At step 801, a UE transmits a PDN connection setup request message to an MME, requesting to activate a local routing optimization service.
At step 802, there are two approaches for the MME to find the address of the HeNB.
According to a first approach, at step 802 a, the MME obtains information on the support for the local routing optimization service according to the subscription data from the Home Subscriber Server (HSS).
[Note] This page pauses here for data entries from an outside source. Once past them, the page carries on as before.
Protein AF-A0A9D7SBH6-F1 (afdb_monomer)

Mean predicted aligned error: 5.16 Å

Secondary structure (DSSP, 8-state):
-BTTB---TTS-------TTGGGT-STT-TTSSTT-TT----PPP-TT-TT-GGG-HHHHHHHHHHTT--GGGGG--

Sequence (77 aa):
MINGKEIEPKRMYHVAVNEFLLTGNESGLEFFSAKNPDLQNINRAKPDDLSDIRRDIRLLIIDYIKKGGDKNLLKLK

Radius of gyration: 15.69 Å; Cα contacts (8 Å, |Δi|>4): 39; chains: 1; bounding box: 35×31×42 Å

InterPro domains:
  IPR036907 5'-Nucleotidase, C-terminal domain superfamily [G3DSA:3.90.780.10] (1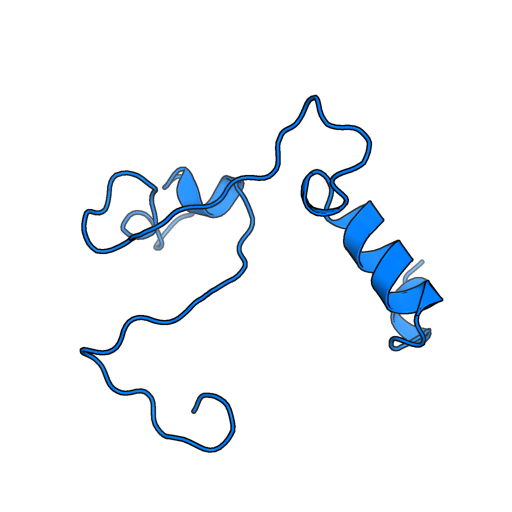-75)
  IPR036907 5'-Nucleotidase, C-terminal domain superfamily [SSF55816] (2-68)

Foldseek 3Di:
DPPPDDDDPPDDDDDDDDPVLQCLPDPPSNCNHPPNPSDPDDDDDDCPPPPGLSNDVVSVVVVCVVVPHDPVVVVPD

Structure (mmCIF, N/CA/C/O backbone):
data_AF-A0A9D7SBH6-F1
#
_entry.id   AF-A0A9D7SBH6-F1
#
loop_
_atom_site.group_PDB
_atom_site.id
_atom_site.type_symbol
_atom_site.label_atom_id
_atom_site.label_alt_id
_atom_site.label_comp_id
_atom_site.label_asym_id
_atom_site.label_entity_id
_atom_site.label_seq_id
_atom_site.pdbx_PDB_ins_code
_atom_site.Cartn_x
_atom_site.Cartn_y
_atom_site.Cartn_z
_atom_site.occupancy
_atom_site.B_iso_or_equiv
_atom_site.auth_seq_id
_atom_site.auth_comp_id
_atom_site.auth_asym_id
_atom_site.auth_atom_id
_atom_site.pdbx_PDB_model_num
ATOM 1 N N . MET A 1 1 ? -18.347 -4.485 2.899 1.00 81.88 1 MET A N 1
ATOM 2 C CA . MET A 1 1 ? -17.980 -5.883 3.212 1.00 81.88 1 MET A CA 1
ATOM 3 C C . MET A 1 1 ? -16.610 -6.186 2.631 1.00 81.88 1 MET A C 1
ATOM 5 O O . MET A 1 1 ? -16.297 -5.651 1.576 1.00 81.88 1 MET A O 1
ATOM 9 N N . ILE A 1 2 ? -15.817 -7.032 3.285 1.00 91.50 2 ILE A N 1
ATOM 10 C CA . ILE A 1 2 ? -14.553 -7.574 2.762 1.00 91.50 2 ILE A CA 1
ATOM 11 C C . ILE A 1 2 ? -14.713 -9.094 2.706 1.00 91.50 2 ILE A C 1
ATOM 13 O O . ILE A 1 2 ? -15.025 -9.716 3.719 1.00 91.50 2 ILE A O 1
ATOM 17 N N . ASN A 1 3 ? -14.552 -9.689 1.520 1.00 91.62 3 ASN A N 1
ATOM 18 C CA . ASN A 1 3 ? -14.709 -11.133 1.282 1.00 91.62 3 ASN A CA 1
ATOM 19 C C . ASN A 1 3 ? -16.014 -11.719 1.847 1.00 91.62 3 ASN A C 1
ATOM 21 O O . ASN A 1 3 ? -16.000 -12.722 2.559 1.00 91.62 3 ASN A O 1
ATOM 25 N N . GLY A 1 4 ? -17.148 -11.070 1.578 1.00 94.75 4 GLY A N 1
ATOM 26 C CA . GLY A 1 4 ? -18.434 -11.582 2.051 1.00 94.75 4 GLY A CA 1
ATOM 27 C C . GLY A 1 4 ? -18.690 -11.381 3.553 1.00 94.75 4 GLY A C 1
ATOM 28 O O . GLY A 1 4 ? -19.681 -11.900 4.055 1.00 94.75 4 GLY A O 1
ATOM 29 N N . LYS A 1 5 ? -17.853 -10.619 4.274 1.00 95.12 5 LYS A N 1
ATOM 30 C CA . LYS A 1 5 ? -18.032 -10.312 5.705 1.00 95.12 5 LYS A CA 1
ATOM 31 C C . LYS A 1 5 ?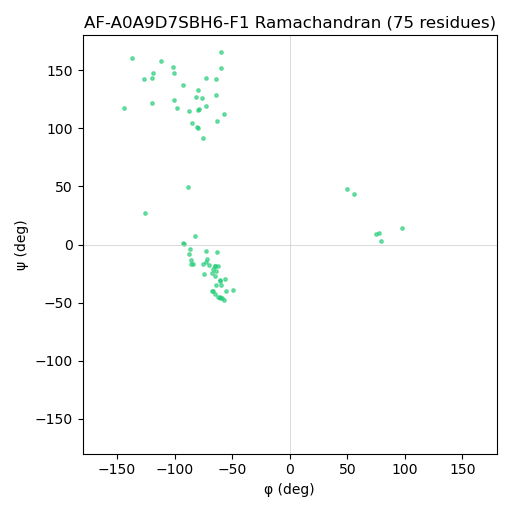 -18.185 -8.816 5.953 1.00 95.12 5 LYS A C 1
ATOM 33 O O . LYS A 1 5 ? -17.610 -8.002 5.226 1.00 95.12 5 LYS A O 1
ATOM 38 N N . GLU A 1 6 ? -18.964 -8.443 6.963 1.00 97.12 6 GLU A N 1
ATOM 39 C CA . GLU A 1 6 ? -19.041 -7.054 7.420 1.00 97.12 6 GLU A CA 1
ATOM 40 C C . GLU A 1 6 ? -17.673 -6.549 7.883 1.00 97.12 6 GLU A C 1
ATOM 42 O O . GLU A 1 6 ? -16.803 -7.322 8.284 1.00 97.12 6 GLU A O 1
ATOM 47 N N . ILE A 1 7 ? -17.464 -5.239 7.763 1.00 95.31 7 ILE A N 1
ATOM 48 C CA . ILE A 1 7 ? -16.217 -4.625 8.205 1.00 95.31 7 ILE A CA 1
ATOM 49 C C . ILE A 1 7 ? -16.300 -4.460 9.717 1.00 95.31 7 ILE A C 1
ATOM 51 O O . ILE A 1 7 ? -17.120 -3.705 10.227 1.00 95.31 7 ILE A O 1
ATOM 55 N N . GLU A 1 8 ? -15.422 -5.158 10.424 1.00 96.12 8 GLU A N 1
ATOM 56 C CA . GLU A 1 8 ? -15.232 -5.010 11.863 1.00 96.12 8 GLU A CA 1
ATOM 57 C C . GLU A 1 8 ? -14.374 -3.756 12.149 1.00 96.12 8 GLU A C 1
ATOM 59 O O . GLU A 1 8 ? -13.207 -3.743 11.749 1.00 96.12 8 GLU A O 1
ATOM 64 N N . PRO A 1 9 ? -14.881 -2.716 12.845 1.00 92.19 9 PRO A N 1
ATOM 65 C CA . PRO A 1 9 ? -14.176 -1.431 12.976 1.00 92.19 9 PRO A CA 1
ATOM 66 C C . PRO A 1 9 ? -12.849 -1.484 13.740 1.00 92.19 9 PRO A C 1
ATOM 68 O O . PRO A 1 9 ? -11.972 -0.662 13.515 1.00 92.19 9 PRO A O 1
ATOM 71 N N . LYS A 1 10 ? -12.699 -2.440 14.664 1.00 93.50 10 LYS A N 1
ATOM 72 C CA . LYS A 1 10 ? -11.491 -2.593 15.496 1.00 93.50 10 LYS A CA 1
ATOM 73 C C . LYS A 1 10 ? -10.461 -3.552 14.896 1.00 93.50 10 LYS A C 1
ATOM 75 O O . LYS A 1 10 ? -9.448 -3.840 15.528 1.00 93.50 10 LYS A O 1
ATOM 80 N N . ARG A 1 11 ? -10.737 -4.099 13.712 1.00 94.12 11 ARG A N 1
ATOM 81 C CA . ARG A 1 11 ? -9.870 -5.071 13.051 1.00 94.12 11 ARG A CA 1
ATOM 82 C C . ARG A 1 11 ? -8.903 -4.358 12.112 1.00 94.12 11 ARG A C 1
ATOM 84 O O . ARG A 1 11 ? -9.301 -3.488 11.348 1.00 94.12 11 ARG A O 1
ATOM 91 N N . MET A 1 12 ? -7.645 -4.789 12.128 1.00 93.44 12 MET A N 1
ATOM 92 C CA . MET A 1 12 ? -6.639 -4.338 11.168 1.00 93.44 12 MET A CA 1
ATOM 93 C C . MET A 1 12 ? -6.799 -5.076 9.837 1.00 93.44 12 MET A C 1
ATOM 95 O O . MET A 1 12 ? -6.908 -6.307 9.808 1.00 93.44 12 MET A O 1
A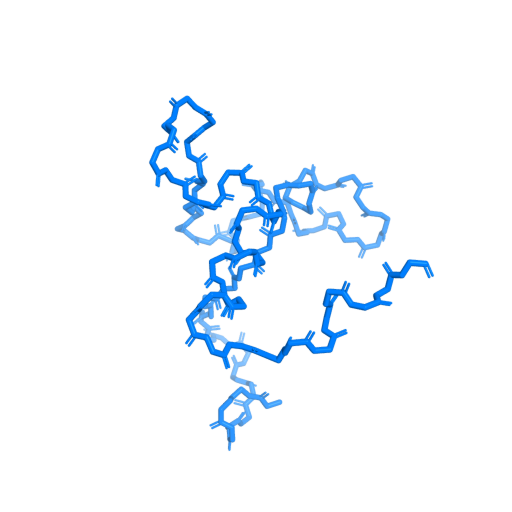TOM 99 N N . TYR A 1 13 ? -6.779 -4.327 8.736 1.00 94.38 13 TYR A N 1
ATOM 100 C CA . TYR A 1 13 ? -6.857 -4.865 7.379 1.00 94.38 13 TYR A CA 1
ATOM 101 C C . TYR A 1 13 ? -5.612 -4.492 6.584 1.00 94.38 13 TYR A C 1
ATOM 103 O O . TYR A 1 13 ? -5.090 -3.387 6.702 1.00 94.38 13 TYR A O 1
ATOM 111 N N . HIS A 1 14 ? -5.164 -5.415 5.736 1.00 93.69 14 HIS A N 1
ATOM 112 C CA . HIS A 1 14 ? -4.127 -5.123 4.758 1.00 93.69 14 HIS A CA 1
ATOM 113 C C . HIS A 1 14 ? -4.750 -4.445 3.543 1.00 93.69 14 HIS A C 1
ATOM 115 O O . HIS A 1 14 ? -5.685 -4.975 2.940 1.00 93.69 14 HIS A O 1
ATOM 121 N N . VAL A 1 15 ? -4.201 -3.291 3.177 1.00 93.06 15 VAL A N 1
ATOM 122 C CA . VAL A 1 15 ? -4.599 -2.523 1.998 1.00 93.06 15 VAL A CA 1
ATOM 123 C C . VAL A 1 15 ? -3.370 -2.240 1.143 1.00 93.06 15 VAL A C 1
ATOM 125 O O . VAL A 1 15 ? -2.284 -1.995 1.665 1.00 93.06 15 VAL A O 1
ATOM 128 N N . ALA A 1 16 ? -3.536 -2.290 -0.176 1.00 92.81 16 ALA A N 1
ATOM 129 C CA . ALA A 1 16 ? -2.523 -1.848 -1.125 1.00 92.81 16 ALA A CA 1
ATOM 130 C C . ALA A 1 16 ? -2.912 -0.455 -1.621 1.00 92.81 16 ALA A C 1
ATOM 132 O O . ALA A 1 16 ? -4.022 -0.264 -2.115 1.00 92.81 16 ALA A O 1
ATOM 133 N N . VAL A 1 17 ? -2.010 0.512 -1.472 1.00 92.94 17 VAL A N 1
ATOM 134 C CA . VAL A 1 17 ? -2.245 1.913 -1.839 1.00 92.94 17 VAL A CA 1
ATOM 135 C C . VAL A 1 17 ? -1.031 2.482 -2.559 1.00 92.94 17 VAL A C 1
ATOM 137 O O . VAL A 1 17 ? 0.069 1.938 -2.466 1.00 92.94 17 VAL A O 1
ATOM 140 N N . ASN A 1 18 ? -1.230 3.574 -3.296 1.00 91.31 18 ASN A N 1
ATOM 141 C CA . ASN A 1 18 ? -0.119 4.313 -3.881 1.00 91.31 18 ASN A CA 1
ATOM 142 C C . ASN A 1 18 ? 0.641 5.075 -2.782 1.00 91.31 18 ASN A C 1
ATOM 144 O O . ASN A 1 18 ? 0.025 5.620 -1.867 1.00 91.31 18 ASN A O 1
ATOM 148 N N . GLU A 1 19 ? 1.965 5.158 -2.920 1.00 91.50 19 GLU A N 1
ATOM 149 C CA . GLU A 1 19 ? 2.851 5.943 -2.053 1.00 91.50 19 GLU A CA 1
ATOM 150 C C . GLU A 1 19 ? 2.358 7.385 -1.856 1.00 91.50 19 GLU A C 1
ATOM 152 O O . GLU A 1 19 ? 2.397 7.906 -0.744 1.00 91.50 19 GLU A O 1
ATOM 157 N N . PHE A 1 20 ? 1.824 8.001 -2.914 1.00 92.25 20 PHE A N 1
ATOM 158 C CA . PHE A 1 20 ? 1.281 9.353 -2.883 1.00 92.25 20 PHE A CA 1
ATOM 159 C C . PHE A 1 20 ? 0.204 9.537 -1.807 1.00 92.25 20 PHE A C 1
ATOM 161 O O . PHE A 1 20 ? 0.222 10.547 -1.107 1.00 92.25 20 PHE A O 1
ATOM 168 N N . LEU A 1 21 ? -0.688 8.5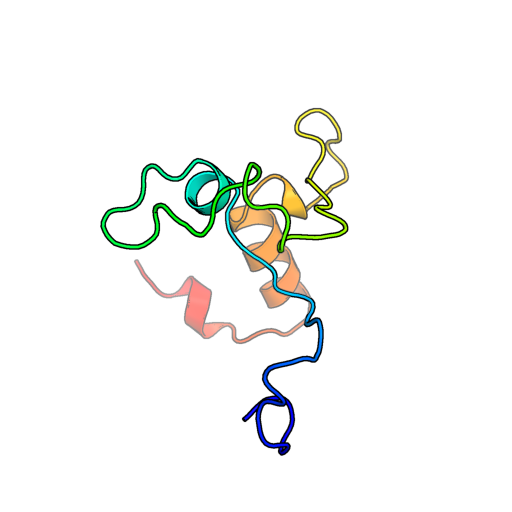61 -1.607 1.00 93.94 21 LEU A N 1
ATOM 169 C CA . LEU A 1 21 ? -1.746 8.686 -0.599 1.00 93.94 21 LEU A CA 1
ATOM 170 C C . LEU A 1 21 ? -1.166 8.773 0.817 1.00 93.94 21 LEU A C 1
ATOM 172 O O . LEU A 1 21 ? -1.644 9.560 1.624 1.00 93.94 21 LEU A O 1
ATOM 176 N N . LEU A 1 22 ? -0.059 8.073 1.081 1.00 94.69 22 LEU A N 1
ATOM 177 C CA . LEU A 1 22 ? 0.614 8.087 2.383 1.00 94.69 22 LEU A CA 1
ATOM 178 C C . LEU A 1 22 ? 1.373 9.390 2.681 1.00 94.69 22 LEU A C 1
ATOM 180 O O . LEU A 1 22 ? 1.888 9.550 3.794 1.00 94.69 22 LEU A O 1
ATOM 184 N N . THR A 1 23 ? 1.444 10.320 1.723 1.00 94.19 23 THR A N 1
ATOM 185 C CA . THR A 1 23 ? 2.048 11.646 1.932 1.00 94.19 23 THR A CA 1
ATOM 186 C C . THR A 1 23 ? 1.161 12.569 2.766 1.00 94.19 23 THR A C 1
ATOM 188 O O . THR A 1 23 ? 1.685 13.466 3.424 1.00 94.19 23 THR A O 1
ATOM 191 N N . GLY A 1 24 ? -0.160 12.338 2.766 1.00 94.06 24 GLY A N 1
ATOM 192 C CA . GLY A 1 24 ? -1.151 13.235 3.368 1.00 94.06 24 GLY A CA 1
ATOM 193 C C . GLY A 1 24 ? -1.481 14.475 2.527 1.00 94.06 24 GLY A C 1
ATOM 194 O O . GLY A 1 24 ? -2.144 15.372 3.029 1.00 94.06 24 GLY A O 1
ATOM 195 N N . ASN A 1 25 ? -1.022 14.540 1.271 1.00 94.94 25 ASN A N 1
ATOM 196 C CA . ASN A 1 25 ? -1.272 15.678 0.375 1.00 94.94 25 ASN A CA 1
ATOM 197 C C . ASN A 1 25 ? -2.582 15.566 -0.422 1.00 94.94 25 ASN A C 1
ATOM 199 O O . ASN A 1 25 ? -2.948 16.510 -1.119 1.00 94.94 25 ASN A O 1
ATOM 203 N N . GLU A 1 26 ? -3.260 14.419 -0.365 1.00 95.25 26 GLU A N 1
ATOM 204 C CA . GLU A 1 26 ? -4.560 14.241 -1.009 1.00 95.25 26 GLU A CA 1
ATOM 205 C C . GLU A 1 26 ? -5.648 14.929 -0.178 1.00 95.25 26 GLU A C 1
ATOM 207 O O . GLU A 1 26 ? -5.789 14.665 1.019 1.00 95.25 26 GLU A O 1
ATOM 212 N N . SER A 1 27 ? -6.414 15.813 -0.818 1.00 95.44 27 SER A N 1
ATOM 213 C CA . SER A 1 27 ? -7.432 16.611 -0.137 1.00 95.44 27 SER A CA 1
ATOM 214 C C . SER A 1 27 ? -8.538 15.721 0.435 1.00 95.44 27 SER A C 1
ATOM 216 O O . SER A 1 27 ? -9.102 14.882 -0.267 1.00 95.44 27 SER A O 1
ATOM 218 N N . GLY A 1 28 ? -8.854 15.902 1.719 1.00 95.25 28 GLY A N 1
ATOM 219 C CA . GLY A 1 28 ? -9.847 15.094 2.431 1.00 95.25 28 GLY A CA 1
ATOM 220 C C . GLY A 1 28 ? -9.345 13.718 2.889 1.00 95.25 28 GLY A C 1
ATOM 221 O O . GLY A 1 28 ? -10.125 12.947 3.454 1.00 95.25 28 GLY A O 1
ATOM 222 N N . LEU A 1 29 ? -8.065 13.396 2.667 1.00 95.00 29 LEU A N 1
ATOM 223 C CA . LEU A 1 29 ? -7.401 12.172 3.133 1.00 95.00 29 LEU A CA 1
ATOM 224 C C . LEU A 1 29 ? -6.122 12.469 3.933 1.00 95.00 29 LEU A C 1
ATOM 226 O O . LEU A 1 29 ? -5.224 11.632 4.025 1.00 95.00 29 LEU A O 1
ATOM 230 N N . GLU A 1 30 ? -6.041 13.631 4.577 1.00 94.06 30 GLU A N 1
ATOM 231 C CA . GLU A 1 30 ? -4.865 14.074 5.338 1.00 94.06 30 GLU A CA 1
ATOM 232 C C . GLU A 1 30 ? -4.528 13.110 6.496 1.00 94.06 30 GLU A C 1
ATOM 234 O O . GLU A 1 30 ? -3.364 12.909 6.856 1.00 94.06 30 GLU A O 1
ATOM 239 N N . PHE A 1 31 ? -5.554 12.460 7.058 1.00 92.94 31 PHE A N 1
ATOM 240 C CA . PHE A 1 31 ? -5.411 11.438 8.097 1.00 92.94 31 PHE A CA 1
ATOM 241 C C . PHE A 1 31 ? -4.737 10.157 7.590 1.00 92.94 31 PHE A C 1
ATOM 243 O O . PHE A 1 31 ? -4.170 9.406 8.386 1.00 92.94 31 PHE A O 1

Based on the information, the corresponding P-GW address and thus the HeNB address can be obtained as the HeNB and the P-GW comprise a same entity.
According to the second approach, at step 802 b, the MME determines that the activation request is one requesting to activate the local routing optimization service and can obtain the HeNB address according to the S1 connection setup message from the HeNB.
At step 803, the MME transmits a default bearer setup request message to the HeNB.
At step 804, the HeNB updates the stored user plane information for the UE and transmits a default bearer setup response message to the MME.
At step 805, after receiving the response message, the MME updates the user plane routing information for the UE.
At step 806, a process for releasing an RRC connection is performed, whose details are omitted herein as being identical to the related art.
While the invention has been shown and described with reference to certain exemplary embodiments thereof, it with be understood by those skilled in the art that various changes in form and details may be made therein without departing from the spirit and scope of the present invention defined by the appended claims and their equivalents.

Claims

1. A method for managing user context by a Home evolved NodeB (HeNB), the method comprising:

requesting, by a Mobility Management Entity (MME), the HeNB to reserve a first type of User Equipment (UE) context information;

obtaining, by the HeNB, the MME of the UE according to the first type of UE context information after receiving data; and

notifying, by the HeNB, the MME of an arrival of the data.

2. The method of claim 1, wherein the MME determines an active local routing optimization service based on the UE context information.

3. The method of claim 2, wherein the message transmitted from the MME to the HeNB comprises identification indicating support for the local routing optimization.

4. The method of claim 3, wherein the first type of UE context information comprises Evolved Packet System (EPS) bearer context information corresponding to a Serving Gateway (S-GW) and a Public Data Network (PDN) Gateway (P-GW).

5. The method of claim 3, further comprising:

transmitting, by the MME, a UE context release response message to the HeNB in order to request to release an S1 connection.

6. The method of claim 5, wherein the message for the S1 connection release includes identification indicating the support for the local routing optimization.

7. The method of claim 1, wherein the message transmitted from the MME to the HeNB comprises a bearer update request message.

8. The method of claim 1, wherein the message transmitted from the MME to the HeNB comprises a UE context release response message.

9. The method of claim 1, wherein the HeNB transmits a response message to the MME after reserving the first type of UE context information.

10. The method of claim 9, wherein the response message transmitted from the HeNB to the MME comprises a bearer update response message.

11. The method of claim 9, wherein the response message transmitted from the HeNB to the MME comprises a UE context release complete message.

12. The method of claim 9, wherein the response message transmitted from the HeNB to the MME comprises identification for the local routing optimization.

13. The method of claim 12, further comprising:

reserving, by the MME, information on an Internet Protocol (IP) address and a tunnel identification (ID), which the HeNB uses for the user plane, after receiving the response message comprising identification for the local routing optimization.